Data listing »
========================================================================

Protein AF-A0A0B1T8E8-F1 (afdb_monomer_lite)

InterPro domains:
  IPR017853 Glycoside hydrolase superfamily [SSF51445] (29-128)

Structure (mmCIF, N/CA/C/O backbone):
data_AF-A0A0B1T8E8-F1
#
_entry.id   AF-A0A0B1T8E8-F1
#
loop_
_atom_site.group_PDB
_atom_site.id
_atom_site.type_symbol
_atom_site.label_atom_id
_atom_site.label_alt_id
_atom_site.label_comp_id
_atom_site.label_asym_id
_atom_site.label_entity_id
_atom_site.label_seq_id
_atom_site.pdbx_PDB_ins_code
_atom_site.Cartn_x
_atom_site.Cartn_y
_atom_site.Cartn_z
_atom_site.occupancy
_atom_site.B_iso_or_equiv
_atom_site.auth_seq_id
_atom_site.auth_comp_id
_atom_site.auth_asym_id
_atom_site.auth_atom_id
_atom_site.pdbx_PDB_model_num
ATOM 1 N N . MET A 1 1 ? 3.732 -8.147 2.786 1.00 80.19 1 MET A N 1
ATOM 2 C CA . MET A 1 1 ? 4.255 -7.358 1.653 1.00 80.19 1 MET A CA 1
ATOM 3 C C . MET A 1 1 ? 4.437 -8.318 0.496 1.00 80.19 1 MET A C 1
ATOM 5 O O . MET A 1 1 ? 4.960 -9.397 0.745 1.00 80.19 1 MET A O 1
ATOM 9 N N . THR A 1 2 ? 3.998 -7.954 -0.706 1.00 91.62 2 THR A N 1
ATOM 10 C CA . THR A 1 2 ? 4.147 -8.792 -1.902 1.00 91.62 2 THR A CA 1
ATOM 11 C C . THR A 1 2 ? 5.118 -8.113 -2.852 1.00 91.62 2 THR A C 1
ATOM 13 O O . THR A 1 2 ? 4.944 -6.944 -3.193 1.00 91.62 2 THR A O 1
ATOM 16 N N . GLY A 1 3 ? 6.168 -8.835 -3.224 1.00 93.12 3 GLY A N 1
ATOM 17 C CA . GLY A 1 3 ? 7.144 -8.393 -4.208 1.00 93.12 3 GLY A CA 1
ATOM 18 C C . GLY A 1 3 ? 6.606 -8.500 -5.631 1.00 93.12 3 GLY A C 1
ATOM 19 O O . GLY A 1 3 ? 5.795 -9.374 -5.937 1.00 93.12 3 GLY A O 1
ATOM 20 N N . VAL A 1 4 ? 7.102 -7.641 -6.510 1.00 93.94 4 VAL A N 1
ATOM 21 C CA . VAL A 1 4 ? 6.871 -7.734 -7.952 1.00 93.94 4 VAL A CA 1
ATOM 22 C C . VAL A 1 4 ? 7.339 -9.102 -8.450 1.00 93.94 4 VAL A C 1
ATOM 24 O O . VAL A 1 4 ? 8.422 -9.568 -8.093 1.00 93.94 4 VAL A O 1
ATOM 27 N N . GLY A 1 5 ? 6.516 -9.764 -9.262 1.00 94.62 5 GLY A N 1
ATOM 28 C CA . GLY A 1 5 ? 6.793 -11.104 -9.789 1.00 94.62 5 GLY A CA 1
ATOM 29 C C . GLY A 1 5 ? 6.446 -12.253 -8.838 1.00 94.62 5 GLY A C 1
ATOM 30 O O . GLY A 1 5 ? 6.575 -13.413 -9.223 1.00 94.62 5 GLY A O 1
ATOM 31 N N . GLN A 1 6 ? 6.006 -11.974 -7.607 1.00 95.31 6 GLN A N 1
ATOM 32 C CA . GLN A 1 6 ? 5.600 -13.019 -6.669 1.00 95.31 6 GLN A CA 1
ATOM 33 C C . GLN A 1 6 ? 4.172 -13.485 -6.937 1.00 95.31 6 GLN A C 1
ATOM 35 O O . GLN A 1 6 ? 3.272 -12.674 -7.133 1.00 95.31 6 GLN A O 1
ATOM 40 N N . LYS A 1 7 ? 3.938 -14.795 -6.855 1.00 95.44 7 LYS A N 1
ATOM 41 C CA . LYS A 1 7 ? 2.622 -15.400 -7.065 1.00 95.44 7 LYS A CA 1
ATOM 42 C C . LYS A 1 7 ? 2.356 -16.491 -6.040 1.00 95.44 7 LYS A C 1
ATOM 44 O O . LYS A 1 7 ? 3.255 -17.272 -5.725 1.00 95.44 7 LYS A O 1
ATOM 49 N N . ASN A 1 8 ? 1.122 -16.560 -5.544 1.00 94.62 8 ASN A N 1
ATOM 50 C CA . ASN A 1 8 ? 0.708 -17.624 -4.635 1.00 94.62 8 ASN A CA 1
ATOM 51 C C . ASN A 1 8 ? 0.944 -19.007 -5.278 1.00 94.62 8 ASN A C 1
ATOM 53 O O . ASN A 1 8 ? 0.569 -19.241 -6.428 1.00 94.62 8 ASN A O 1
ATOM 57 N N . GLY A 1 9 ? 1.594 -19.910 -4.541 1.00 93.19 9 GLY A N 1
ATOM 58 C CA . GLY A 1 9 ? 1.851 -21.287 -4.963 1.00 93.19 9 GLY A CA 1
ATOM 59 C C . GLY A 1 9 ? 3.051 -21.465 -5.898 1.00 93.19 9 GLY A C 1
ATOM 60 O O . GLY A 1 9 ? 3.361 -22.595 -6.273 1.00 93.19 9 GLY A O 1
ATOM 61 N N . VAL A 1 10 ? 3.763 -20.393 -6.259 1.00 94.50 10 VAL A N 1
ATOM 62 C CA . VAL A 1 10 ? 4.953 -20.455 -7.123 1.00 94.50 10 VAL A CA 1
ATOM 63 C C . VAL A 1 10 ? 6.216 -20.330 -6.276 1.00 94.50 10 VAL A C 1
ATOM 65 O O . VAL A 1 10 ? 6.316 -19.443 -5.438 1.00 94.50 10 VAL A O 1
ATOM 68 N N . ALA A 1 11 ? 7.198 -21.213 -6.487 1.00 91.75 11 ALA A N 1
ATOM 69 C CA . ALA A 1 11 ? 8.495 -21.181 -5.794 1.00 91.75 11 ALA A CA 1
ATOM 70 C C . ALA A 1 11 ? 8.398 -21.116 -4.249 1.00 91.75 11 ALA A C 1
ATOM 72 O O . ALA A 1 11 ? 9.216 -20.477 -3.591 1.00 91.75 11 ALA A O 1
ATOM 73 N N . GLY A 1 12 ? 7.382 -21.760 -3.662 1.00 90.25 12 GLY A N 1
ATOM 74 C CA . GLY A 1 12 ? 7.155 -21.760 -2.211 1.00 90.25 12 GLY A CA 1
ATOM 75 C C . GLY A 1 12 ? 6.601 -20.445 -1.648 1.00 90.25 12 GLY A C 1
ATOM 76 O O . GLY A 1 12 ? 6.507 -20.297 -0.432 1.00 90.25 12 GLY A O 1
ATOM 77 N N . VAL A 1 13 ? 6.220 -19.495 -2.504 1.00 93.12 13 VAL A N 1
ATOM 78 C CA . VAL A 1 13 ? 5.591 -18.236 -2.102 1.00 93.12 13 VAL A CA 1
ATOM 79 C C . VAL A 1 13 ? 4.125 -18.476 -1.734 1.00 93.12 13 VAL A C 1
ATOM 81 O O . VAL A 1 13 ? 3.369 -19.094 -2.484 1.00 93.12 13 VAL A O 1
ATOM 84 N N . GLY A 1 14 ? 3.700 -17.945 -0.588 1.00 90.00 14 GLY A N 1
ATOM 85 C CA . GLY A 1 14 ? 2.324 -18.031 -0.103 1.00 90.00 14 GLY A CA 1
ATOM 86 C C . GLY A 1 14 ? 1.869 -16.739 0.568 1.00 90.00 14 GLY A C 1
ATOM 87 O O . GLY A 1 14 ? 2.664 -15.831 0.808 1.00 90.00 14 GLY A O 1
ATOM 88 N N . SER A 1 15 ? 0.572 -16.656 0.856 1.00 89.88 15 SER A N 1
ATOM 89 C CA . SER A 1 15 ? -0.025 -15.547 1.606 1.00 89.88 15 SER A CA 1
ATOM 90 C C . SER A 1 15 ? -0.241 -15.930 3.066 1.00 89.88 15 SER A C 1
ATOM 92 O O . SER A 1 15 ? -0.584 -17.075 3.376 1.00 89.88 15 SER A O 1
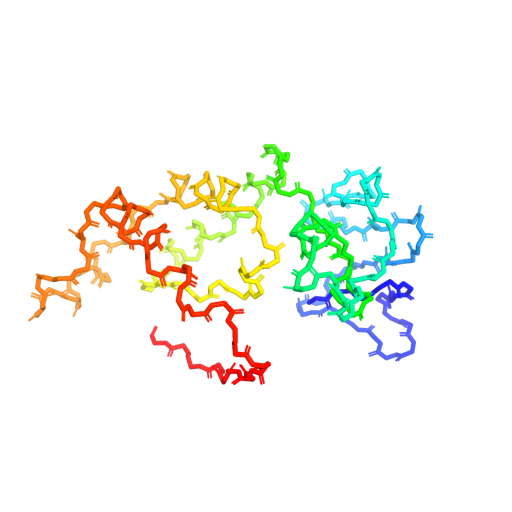
ATOM 94 N N . SER A 1 16 ? -0.119 -14.955 3.965 1.00 82.31 16 SER A N 1
ATOM 95 C CA . SER A 1 16 ? -0.582 -15.096 5.344 1.00 82.31 16 SER A CA 1
ATOM 96 C C . SER A 1 16 ? -2.099 -15.303 5.342 1.00 82.31 16 SER A C 1
ATOM 98 O O . SER A 1 16 ? -2.848 -14.415 4.949 1.00 82.31 16 SER A O 1
ATOM 100 N N . GLY A 1 17 ? -2.555 -16.486 5.755 1.00 83.56 17 GLY A N 1
ATOM 101 C CA . GLY A 1 17 ? -3.975 -16.857 5.706 1.00 83.56 17 GLY A CA 1
ATOM 102 C C . GLY A 1 17 ? -4.424 -17.521 4.399 1.00 83.56 17 GLY A C 1
ATOM 103 O O . GLY A 1 17 ? -5.610 -17.782 4.240 1.00 83.56 17 GLY A O 1
ATOM 104 N N . GLY A 1 18 ? -3.499 -17.830 3.481 1.00 87.88 18 GLY A N 1
ATOM 105 C CA . GLY A 1 18 ? -3.774 -18.678 2.314 1.00 87.88 18 GLY A CA 1
ATOM 106 C C . GLY A 1 18 ? -4.517 -18.009 1.154 1.00 87.88 18 GLY A C 1
ATOM 107 O O . GLY A 1 18 ? -4.901 -18.708 0.222 1.00 87.88 18 GLY A O 1
ATOM 108 N N . SER A 1 19 ? -4.700 -16.685 1.173 1.00 91.38 19 SER A N 1
ATOM 109 C CA . SER A 1 19 ? -5.356 -15.956 0.079 1.00 91.38 19 SER A CA 1
ATOM 110 C C . SER A 1 19 ? -4.581 -16.063 -1.239 1.00 91.38 19 SER A C 1
ATOM 112 O O . SER A 1 19 ? -3.341 -16.088 -1.251 1.00 91.38 19 SER A O 1
ATOM 114 N N . SER A 1 20 ? -5.306 -16.082 -2.356 1.00 94.44 20 SER A N 1
ATOM 115 C CA . SER A 1 20 ? -4.690 -16.042 -3.679 1.00 94.44 20 SER A CA 1
ATOM 116 C C . SER A 1 20 ? -4.104 -14.656 -3.957 1.00 94.44 20 SER A C 1
ATOM 118 O O . SER A 1 20 ? -4.566 -13.648 -3.429 1.00 94.44 20 SER A O 1
ATOM 120 N N . PHE A 1 21 ? -3.049 -14.594 -4.766 1.00 96.44 21 PHE A N 1
ATOM 121 C CA . PHE A 1 21 ? -2.561 -13.343 -5.340 1.00 96.44 21 PHE A CA 1
ATOM 122 C C . PHE A 1 21 ? -1.634 -13.613 -6.524 1.00 96.44 21 PHE A C 1
ATOM 124 O O . PHE A 1 21 ? -0.977 -14.658 -6.597 1.00 96.44 21 PHE A O 1
ATOM 131 N N . ASP A 1 22 ? -1.535 -12.627 -7.408 1.00 97.06 22 ASP A N 1
ATOM 132 C CA . ASP A 1 22 ? -0.565 -12.582 -8.495 1.00 97.06 22 ASP A CA 1
ATOM 133 C C . ASP A 1 22 ? 0.049 -11.180 -8.565 1.00 97.06 22 ASP A C 1
ATOM 135 O O . ASP A 1 22 ? -0.564 -10.240 -9.061 1.00 97.06 22 ASP A O 1
ATOM 139 N N . GLY A 1 23 ? 1.252 -11.031 -8.017 1.00 96.06 23 GLY A N 1
ATOM 140 C CA . GLY A 1 23 ? 2.023 -9.791 -8.008 1.00 96.06 23 GLY A CA 1
ATOM 141 C C . GLY A 1 23 ? 2.923 -9.627 -9.233 1.00 96.06 23 GLY A C 1
ATOM 142 O O . GLY A 1 23 ? 3.859 -8.832 -9.184 1.00 96.06 23 GLY A O 1
ATOM 143 N N . THR A 1 24 ? 2.711 -10.402 -10.302 1.00 95.56 24 THR A N 1
ATOM 144 C CA . THR A 1 24 ? 3.443 -10.228 -11.565 1.00 95.56 24 THR A CA 1
ATOM 145 C C . THR A 1 24 ? 3.254 -8.809 -12.095 1.00 95.56 24 THR A C 1
ATOM 147 O O . THR A 1 24 ? 2.138 -8.288 -12.060 1.00 95.56 24 THR A O 1
ATOM 150 N N . ASP A 1 25 ? 4.342 -8.211 -12.593 1.00 91.12 25 ASP A N 1
ATOM 151 C CA . ASP A 1 25 ? 4.320 -6.864 -13.168 1.00 91.12 25 ASP A CA 1
ATOM 152 C C . ASP A 1 25 ? 3.314 -6.805 -14.327 1.00 91.12 25 ASP A C 1
ATOM 154 O O . ASP A 1 25 ? 3.388 -7.584 -15.281 1.00 91.12 25 ASP A O 1
ATOM 158 N N . GLY A 1 26 ? 2.333 -5.918 -14.224 1.00 91.12 26 GLY A N 1
ATOM 159 C CA . GLY A 1 26 ? 1.224 -5.806 -15.160 1.00 91.12 26 GLY A CA 1
ATOM 160 C C . GLY A 1 26 ? -0.024 -6.634 -14.844 1.00 91.12 26 GLY A C 1
ATOM 161 O O . GLY A 1 26 ? -1.023 -6.447 -15.543 1.00 91.12 26 GLY A O 1
ATOM 162 N N . VAL A 1 27 ? 0.010 -7.497 -13.826 1.00 96.00 27 VAL A N 1
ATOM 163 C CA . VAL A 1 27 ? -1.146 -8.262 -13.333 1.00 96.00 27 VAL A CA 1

========================================================================

Task to complete » In your answer, include only the lines above starting at the line that holds "ATOM 101 C CA" and ending at the line that holds "ATOM 115 C CA", copied exactly.

Task output »
ATOM 101 C CA . GLY A 1 17 ? -3.975 -16.857 5.706 1.00 83.56 17 GLY A CA 1
ATOM 102 C C . GLY A 1 17 ? -4.424 -17.521 4.399 1.00 83.56 17 GLY A C 1
ATOM 103 O O . GLY A 1 17 ? -5.610 -17.782 4.240 1.00 83.56 17 GLY A O 1
ATOM 104 N N . GLY A 1 18 ? -3.499 -17.830 3.481 1.00 87.88 18 GLY A N 1
ATOM 105 C CA . GLY A 1 18 ? -3.774 -18.678 2.314 1.00 87.88 18 GLY A CA 1
ATOM 106 C C . GLY A 1 18 ? -4.517 -18.009 1.154 1.00 87.88 18 GLY A C 1
ATOM 107 O O . GLY A 1 18 ? -4.901 -18.708 0.222 1.00 87.88 18 GLY A O 1
ATOM 108 N N . SER A 1 19 ? -4.700 -16.685 1.173 1.00 91.38 19 SER A N 1
ATOM 109 C CA . SER A 1 19 ? -5.356 -15.956 0.079 1.00 91.38 19 SER A CA 1
ATOM 110 C C . SER A 1 19 ? -4.581 -16.063 -1.239 1.00 91.38 19 SER A C 1
ATOM 112 O O . SER A 1 19 ? -3.341 -16.088 -1.251 1.00 91.38 19 SER A O 1
ATOM 114 N N . SER A 1 20 ? -5.306 -16.082 -2.356 1.00 94.44 20 SER A N 1
ATOM 115 C CA . SER A 1 20 ? -4.690 -16.042 -3.679 1.00 94.44 20 SER A CA 1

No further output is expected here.